So, you have :
- the initial view, where you created the buttons button1 and button2
- the tabBarController view.
- 2 "child" views associated
If you want to access to a subview directly (child 1 from button1, child2 from button2)
- create a segue from the initialView to the TabBarController view (from button1 to the tabBarViewController by control-drag)
- define the identifier for the segue to the tab : "SegueToTabBar"
- give a tag to each button : 0 for button1, 1 for button2 (they will reference directly the tabBarItem you want to select)

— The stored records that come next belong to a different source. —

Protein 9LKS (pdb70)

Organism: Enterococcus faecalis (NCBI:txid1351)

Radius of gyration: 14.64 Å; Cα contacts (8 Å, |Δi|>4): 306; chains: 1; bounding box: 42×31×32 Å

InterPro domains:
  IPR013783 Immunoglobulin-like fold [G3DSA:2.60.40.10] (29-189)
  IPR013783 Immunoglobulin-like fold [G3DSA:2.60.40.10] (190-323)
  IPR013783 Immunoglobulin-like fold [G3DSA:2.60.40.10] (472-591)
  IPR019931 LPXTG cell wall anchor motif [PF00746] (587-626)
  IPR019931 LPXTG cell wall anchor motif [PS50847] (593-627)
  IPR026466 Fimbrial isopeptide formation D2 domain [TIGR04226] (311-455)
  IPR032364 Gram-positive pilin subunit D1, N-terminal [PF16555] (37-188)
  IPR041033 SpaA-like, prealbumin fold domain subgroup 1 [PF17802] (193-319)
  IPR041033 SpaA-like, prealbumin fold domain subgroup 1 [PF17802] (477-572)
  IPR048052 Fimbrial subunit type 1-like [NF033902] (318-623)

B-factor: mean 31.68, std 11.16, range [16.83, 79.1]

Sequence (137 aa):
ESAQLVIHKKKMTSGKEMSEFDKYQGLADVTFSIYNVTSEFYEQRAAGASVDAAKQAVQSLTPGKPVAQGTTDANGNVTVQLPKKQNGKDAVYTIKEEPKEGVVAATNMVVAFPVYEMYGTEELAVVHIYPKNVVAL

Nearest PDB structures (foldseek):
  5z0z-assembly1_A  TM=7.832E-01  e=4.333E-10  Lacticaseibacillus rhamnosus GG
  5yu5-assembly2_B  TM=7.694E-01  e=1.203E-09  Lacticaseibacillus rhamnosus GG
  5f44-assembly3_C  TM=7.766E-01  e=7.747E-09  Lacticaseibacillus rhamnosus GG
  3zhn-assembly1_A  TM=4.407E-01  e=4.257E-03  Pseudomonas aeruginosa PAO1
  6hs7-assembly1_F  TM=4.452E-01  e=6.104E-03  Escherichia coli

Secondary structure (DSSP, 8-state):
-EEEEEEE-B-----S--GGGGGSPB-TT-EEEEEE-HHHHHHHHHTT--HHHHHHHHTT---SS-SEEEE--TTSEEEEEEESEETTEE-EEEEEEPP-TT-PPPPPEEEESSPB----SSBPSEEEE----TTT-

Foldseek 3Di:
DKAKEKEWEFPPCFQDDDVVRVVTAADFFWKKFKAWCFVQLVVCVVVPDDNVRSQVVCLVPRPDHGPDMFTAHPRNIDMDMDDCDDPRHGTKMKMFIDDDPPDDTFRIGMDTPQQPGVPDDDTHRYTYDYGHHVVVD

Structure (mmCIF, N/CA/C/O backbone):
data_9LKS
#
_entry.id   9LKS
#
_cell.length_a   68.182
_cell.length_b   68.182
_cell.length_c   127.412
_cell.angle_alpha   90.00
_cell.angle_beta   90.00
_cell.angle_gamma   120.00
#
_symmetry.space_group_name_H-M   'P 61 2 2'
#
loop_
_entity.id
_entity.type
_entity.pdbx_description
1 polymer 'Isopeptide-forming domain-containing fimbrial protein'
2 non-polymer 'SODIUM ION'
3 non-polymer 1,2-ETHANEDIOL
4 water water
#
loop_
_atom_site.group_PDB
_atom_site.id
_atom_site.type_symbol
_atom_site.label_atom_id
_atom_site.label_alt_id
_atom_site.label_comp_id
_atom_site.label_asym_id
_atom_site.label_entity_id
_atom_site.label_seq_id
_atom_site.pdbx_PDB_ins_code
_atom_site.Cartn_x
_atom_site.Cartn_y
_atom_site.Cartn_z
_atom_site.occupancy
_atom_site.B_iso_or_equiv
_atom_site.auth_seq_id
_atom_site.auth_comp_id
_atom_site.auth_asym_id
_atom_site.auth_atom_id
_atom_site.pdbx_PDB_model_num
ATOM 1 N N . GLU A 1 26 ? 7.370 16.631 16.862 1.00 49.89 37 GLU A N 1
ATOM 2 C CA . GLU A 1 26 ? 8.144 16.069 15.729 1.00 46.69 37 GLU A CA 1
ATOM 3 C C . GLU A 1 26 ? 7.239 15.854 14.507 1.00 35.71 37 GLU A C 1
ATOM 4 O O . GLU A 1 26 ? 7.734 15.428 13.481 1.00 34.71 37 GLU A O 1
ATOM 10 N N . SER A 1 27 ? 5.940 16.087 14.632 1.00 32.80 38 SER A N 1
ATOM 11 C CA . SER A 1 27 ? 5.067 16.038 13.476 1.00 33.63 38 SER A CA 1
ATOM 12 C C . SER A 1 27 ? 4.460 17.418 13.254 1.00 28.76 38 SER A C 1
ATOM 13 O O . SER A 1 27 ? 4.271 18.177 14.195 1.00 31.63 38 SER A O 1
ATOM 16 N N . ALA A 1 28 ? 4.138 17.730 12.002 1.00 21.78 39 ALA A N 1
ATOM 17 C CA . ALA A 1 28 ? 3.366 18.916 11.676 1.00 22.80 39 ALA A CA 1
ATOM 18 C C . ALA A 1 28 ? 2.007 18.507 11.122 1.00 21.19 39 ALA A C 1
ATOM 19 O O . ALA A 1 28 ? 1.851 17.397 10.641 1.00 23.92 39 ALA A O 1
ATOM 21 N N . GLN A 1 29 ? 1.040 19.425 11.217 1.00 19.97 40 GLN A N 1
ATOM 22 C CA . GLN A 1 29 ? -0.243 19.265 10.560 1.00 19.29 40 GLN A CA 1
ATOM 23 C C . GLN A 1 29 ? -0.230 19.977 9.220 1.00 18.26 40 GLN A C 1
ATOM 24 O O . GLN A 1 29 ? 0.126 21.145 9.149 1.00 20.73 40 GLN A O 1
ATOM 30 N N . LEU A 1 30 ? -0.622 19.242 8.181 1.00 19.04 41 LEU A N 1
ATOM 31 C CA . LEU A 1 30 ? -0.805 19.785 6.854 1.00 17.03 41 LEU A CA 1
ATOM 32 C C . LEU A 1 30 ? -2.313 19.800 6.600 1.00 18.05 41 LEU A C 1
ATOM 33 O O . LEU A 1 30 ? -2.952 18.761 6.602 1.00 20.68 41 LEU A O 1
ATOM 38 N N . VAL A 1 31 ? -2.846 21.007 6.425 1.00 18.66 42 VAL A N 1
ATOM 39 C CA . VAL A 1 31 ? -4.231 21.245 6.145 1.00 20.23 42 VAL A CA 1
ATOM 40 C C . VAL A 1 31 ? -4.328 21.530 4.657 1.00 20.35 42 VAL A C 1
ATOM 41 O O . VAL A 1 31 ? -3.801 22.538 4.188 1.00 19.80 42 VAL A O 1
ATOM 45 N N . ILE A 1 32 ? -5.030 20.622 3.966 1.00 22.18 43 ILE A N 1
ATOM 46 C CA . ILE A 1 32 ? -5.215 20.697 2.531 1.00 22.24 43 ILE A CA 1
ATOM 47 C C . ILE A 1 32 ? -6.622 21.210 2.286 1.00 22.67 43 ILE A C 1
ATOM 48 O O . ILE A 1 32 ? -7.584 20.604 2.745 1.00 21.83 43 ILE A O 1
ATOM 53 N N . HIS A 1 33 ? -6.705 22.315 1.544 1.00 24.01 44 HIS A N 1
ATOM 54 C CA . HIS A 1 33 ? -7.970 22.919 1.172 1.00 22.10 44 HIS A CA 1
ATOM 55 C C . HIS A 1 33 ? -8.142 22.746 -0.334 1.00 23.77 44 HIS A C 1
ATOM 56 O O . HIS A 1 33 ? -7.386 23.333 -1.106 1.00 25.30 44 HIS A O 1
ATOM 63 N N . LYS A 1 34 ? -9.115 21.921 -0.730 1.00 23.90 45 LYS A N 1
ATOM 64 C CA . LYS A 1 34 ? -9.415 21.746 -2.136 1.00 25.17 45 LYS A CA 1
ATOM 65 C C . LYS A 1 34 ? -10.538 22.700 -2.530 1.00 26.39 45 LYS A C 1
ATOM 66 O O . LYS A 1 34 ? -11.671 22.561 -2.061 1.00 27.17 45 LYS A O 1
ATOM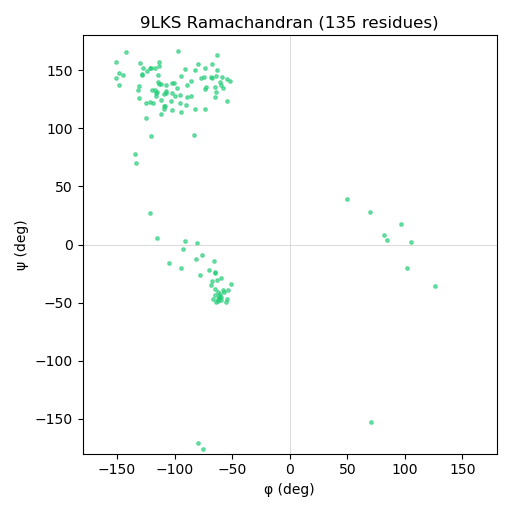 72 N N . LYS A 1 35 ? -10.191 23.660 -3.405 1.00 26.92 46 LYS A N 1
ATOM 73 C CA . LYS A 1 35 ? -11.116 24.664 -3.896 1.00 27.23 46 LYS A CA 1
ATOM 74 C C . LYS A 1 35 ? -11.353 24.478 -5.393 1.00 30.32 46 LYS A C 1
ATOM 75 O O . LYS A 1 35 ? -10.464 24.047 -6.131 1.00 30.91 46 LYS A O 1
ATOM 81 N N . LYS A 1 36 ? -12.586 24.777 -5.806 1.00 32.11 47 LYS A N 1
ATOM 82 C CA . LYS A 1 36 ? -12.901 24.919 -7.216 1.00 35.15 47 LYS A CA 1
ATOM 83 C C . LYS A 1 36 ? -12.529 26.336 -7.637 1.00 38.27 47 LYS A C 1
ATOM 84 O O . LYS A 1 36 ? -13.300 27.286 -7.463 1.00 37.88 47 LYS A O 1
ATOM 90 N N . MET A 1 37 ? -11.315 26.482 -8.166 1.00 40.01 48 MET A N 1
ATOM 91 C CA . MET A 1 37 ? -10.818 27.815 -8.459 1.00 43.15 48 MET A CA 1
ATOM 92 C C . MET A 1 37 ? -11.287 28.250 -9.843 1.00 47.24 48 MET A C 1
ATOM 93 O O . MET A 1 37 ? -11.092 27.548 -10.839 1.00 50.91 48 MET A O 1
ATOM 98 N N . THR A 1 38 ? -11.887 29.441 -9.873 1.00 51.28 49 THR A N 1
ATOM 99 C CA . THR A 1 38 ? -12.436 30.019 -11.086 1.00 57.96 49 THR A CA 1
ATOM 100 C C . THR A 1 38 ? -11.647 31.274 -11.402 1.00 57.83 49 THR A C 1
ATOM 101 O O . THR A 1 38 ? -11.807 31.736 -12.537 1.00 62.08 49 THR A O 1
ATOM 105 N N . SER A 1 48 ? 1.507 31.145 1.089 1.00 50.31 59 SER A N 1
ATOM 106 C CA . SER A 1 48 ? 2.042 31.720 2.357 1.00 49.77 59 SER A CA 1
ATOM 107 C C . SER A 1 48 ? 2.337 30.641 3.402 1.00 44.83 59 SER A C 1
ATOM 108 O O . SER A 1 48 ? 3.256 30.831 4.199 1.00 44.48 59 SER A O 1
ATOM 111 N N . GLY A 1 49 ? 1.511 29.573 3.449 1.00 38.25 60 GLY A N 1
ATOM 112 C CA . GLY A 1 49 ? 1.650 28.520 4.438 1.00 31.05 60 GLY A CA 1
ATOM 113 C C . GLY A 1 49 ? 0.622 28.679 5.556 1.00 29.60 60 GLY A C 1
ATOM 114 O O . GLY A 1 49 ? 0.325 27.736 6.277 1.00 27.89 60 GLY A O 1
ATOM 115 N N . LYS A 1 50 ? 0.082 29.882 5.706 1.00 31.36 61 LYS A N 1
ATOM 116 C CA . LYS A 1 50 ? -0.977 30.122 6.674 1.00 33.17 61 LYS A CA 1
ATOM 117 C C . LYS A 1 50 ? -2.309 30.059 5.926 1.00 31.45 61 LYS A C 1
ATOM 118 O O . LYS A 1 50 ? -2.380 30.051 4.688 1.00 29.65 61 LYS A O 1
ATOM 120 N N . GLU A 1 51 ? -3.388 29.975 6.688 1.00 30.64 62 GLU A N 1
ATOM 121 C CA . GLU A 1 51 ? -4.702 30.024 6.085 1.00 31.96 62 GLU A CA 1
ATOM 122 C C . GLU A 1 51 ? -4.888 31.356 5.355 1.00 31.85 62 GLU A C 1
ATOM 123 O O . GLU A 1 51 ? -4.478 32.397 5.846 1.00 33.45 62 GLU A O 1
ATOM 129 N N . MET A 1 52 ? -5.512 31.326 4.177 1.00 29.93 63 MET A N 1
ATOM 130 C CA . MET A 1 52 ? -5.634 32.516 3.360 1.00 30.22 63 MET A CA 1
ATOM 131 C C . MET A 1 52 ? -7.110 32.746 3.061 1.00 29.68 63 MET A C 1
ATOM 132 O O . MET A 1 52 ? -7.743 32.000 2.318 1.00 30.06 63 MET A O 1
ATOM 137 N N . SER A 1 53 ? -7.657 33.790 3.683 1.00 29.60 64 SER A N 1
ATOM 138 C CA . SER A 1 53 ? -9.090 34.035 3.655 1.00 31.42 64 SER A CA 1
ATOM 139 C C . SER A 1 53 ? -9.550 34.350 2.230 1.00 31.64 64 SER A C 1
ATOM 140 O O . SER A 1 53 ? -10.718 34.139 1.911 1.00 31.81 64 SER A O 1
ATOM 143 N N . GLU A 1 54 ? -8.619 34.822 1.384 1.00 30.24 65 GLU A N 1
ATOM 144 C CA . GLU A 1 54 ? -8.915 35.160 -0.004 1.00 34.23 65 GLU A CA 1
ATOM 145 C C . GLU A 1 54 ? -9.574 33.966 -0.694 1.00 31.24 65 GLU A C 1
ATOM 146 O O . GLU A 1 54 ? -10.517 34.142 -1.467 1.00 31.99 65 GLU A O 1
ATOM 152 N N . PHE A 1 55 ? -9.093 32.753 -0.371 1.00 29.46 66 PHE A N 1
ATOM 153 C CA . PHE A 1 55 ? -9.521 31.555 -1.065 1.00 28.85 66 PHE A CA 1
ATOM 154 C C . PHE A 1 55 ? -10.918 31.128 -0.609 1.00 29.58 66 PHE A C 1
ATOM 155 O O . PHE A 1 55 ? -11.519 30.273 -1.251 1.00 29.76 66 PHE A O 1
ATOM 163 N N . ASP A 1 56 ? -11.474 31.748 0.445 1.00 29.62 67 ASP A N 1
ATOM 164 C CA . ASP A 1 56 ? -12.826 31.392 0.864 1.00 29.65 67 ASP A CA 1
ATOM 165 C C . ASP A 1 56 ? -13.888 31.763 -0.171 1.00 31.51 67 ASP A C 1
ATOM 166 O O . ASP A 1 56 ? -15.012 31.286 -0.060 1.00 30.68 67 ASP A O 1
ATOM 171 N N . LYS A 1 57 ? -13.557 32.597 -1.176 1.00 32.79 68 LYS A N 1
ATOM 172 C CA . LYS A 1 57 ? -14.502 32.928 -2.242 1.00 34.77 68 LYS A CA 1
ATOM 173 C C . LYS A 1 57 ? -14.852 31.692 -3.075 1.00 35.60 68 LYS A C 1
ATOM 174 O O . LYS A 1 57 ? -15.916 31.645 -3.712 1.00 37.50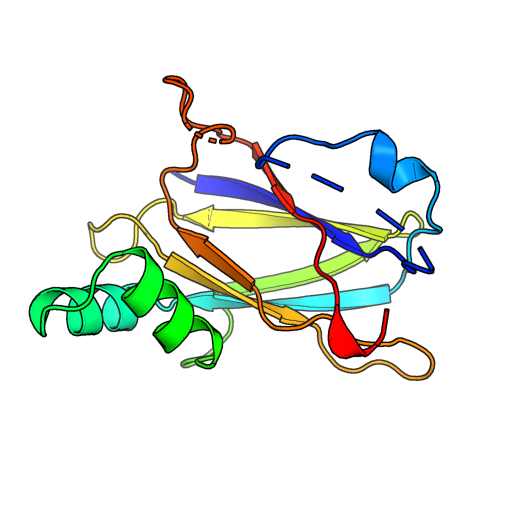 68 LYS A O 1
ATOM 180 N N . TYR A 1 58 ? -13.967 30.690 -3.091 1.00 35.68 69 TYR A N 1
ATOM 181 C CA . TYR A 1 58 ? -14.144 29.519 -3.945 1.00 35.66 69 TYR A CA 1
ATOM 182 C C . TYR A 1 58 ? -14.837 28.401 -3.168 1.00 33.31 69 TYR A C 1
ATOM 183 O O . TYR A 1 58 ? -14.605 28.268 -1.971 1.00 33.61 69 TYR A O 1
ATOM 192 N N . GLN A 1 59 ? -15.689 27.630 -3.863 1.00 35.00 70 GLN A N 1
ATOM 193 C CA . GLN A 1 59 ? -16.378 26.484 -3.273 1.00 35.41 70 GLN A CA 1
ATOM 194 C C . GLN A 1 59 ? -15.329 25.431 -2.898 1.00 34.50 70 GLN A C 1
ATOM 195 O O . GLN A 1 59 ? -14.411 25.167 -3.673 1.00 36.55 70 GLN A O 1
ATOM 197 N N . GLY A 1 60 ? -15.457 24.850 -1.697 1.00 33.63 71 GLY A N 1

- define an IBAction, used by both buttons (not needed in fact for button1, because it will segue directly):
@IBAction func theAction(_ sender: UIButton) {
performSegue(withIdentifier: "SegueToTabBar", sender: sender)
}
NOTE: to have all buttons behave identically, you could also create the segue from a hidden button, not from button1:
- create a button in the initialView
- build the Segue to the TabBarView from this button (you have of course no more segue from button1 to TabBarController view)
- name the segue "SegueToTabBar"
- hide this button, which will not be used
- then connect all buttons (1 and 2) to theAction as above
- in the initial view, add the prepare for segue func :
override func prepare(for segue: UIStoryboardSegue, sender: Any?) {
if segue.identifier == "SegueToTabBar" {
if let destVC = segue.destination as? UITabBarController {
destVC.selectedIndex = (sender as! UIButton).tag
}
}
}
the destVC.selectedIndex will lead you directly to the given subview (take care, the first is zero index)
This can easily be extended to a third, fourth child views.
Note: If you tried to segue directly from a button to the view, it would not show the tab bar at the bottom):
- create 2 buttons in the inital view
- control drag from the first button to the first child view
- control drag from the second button to the second child view.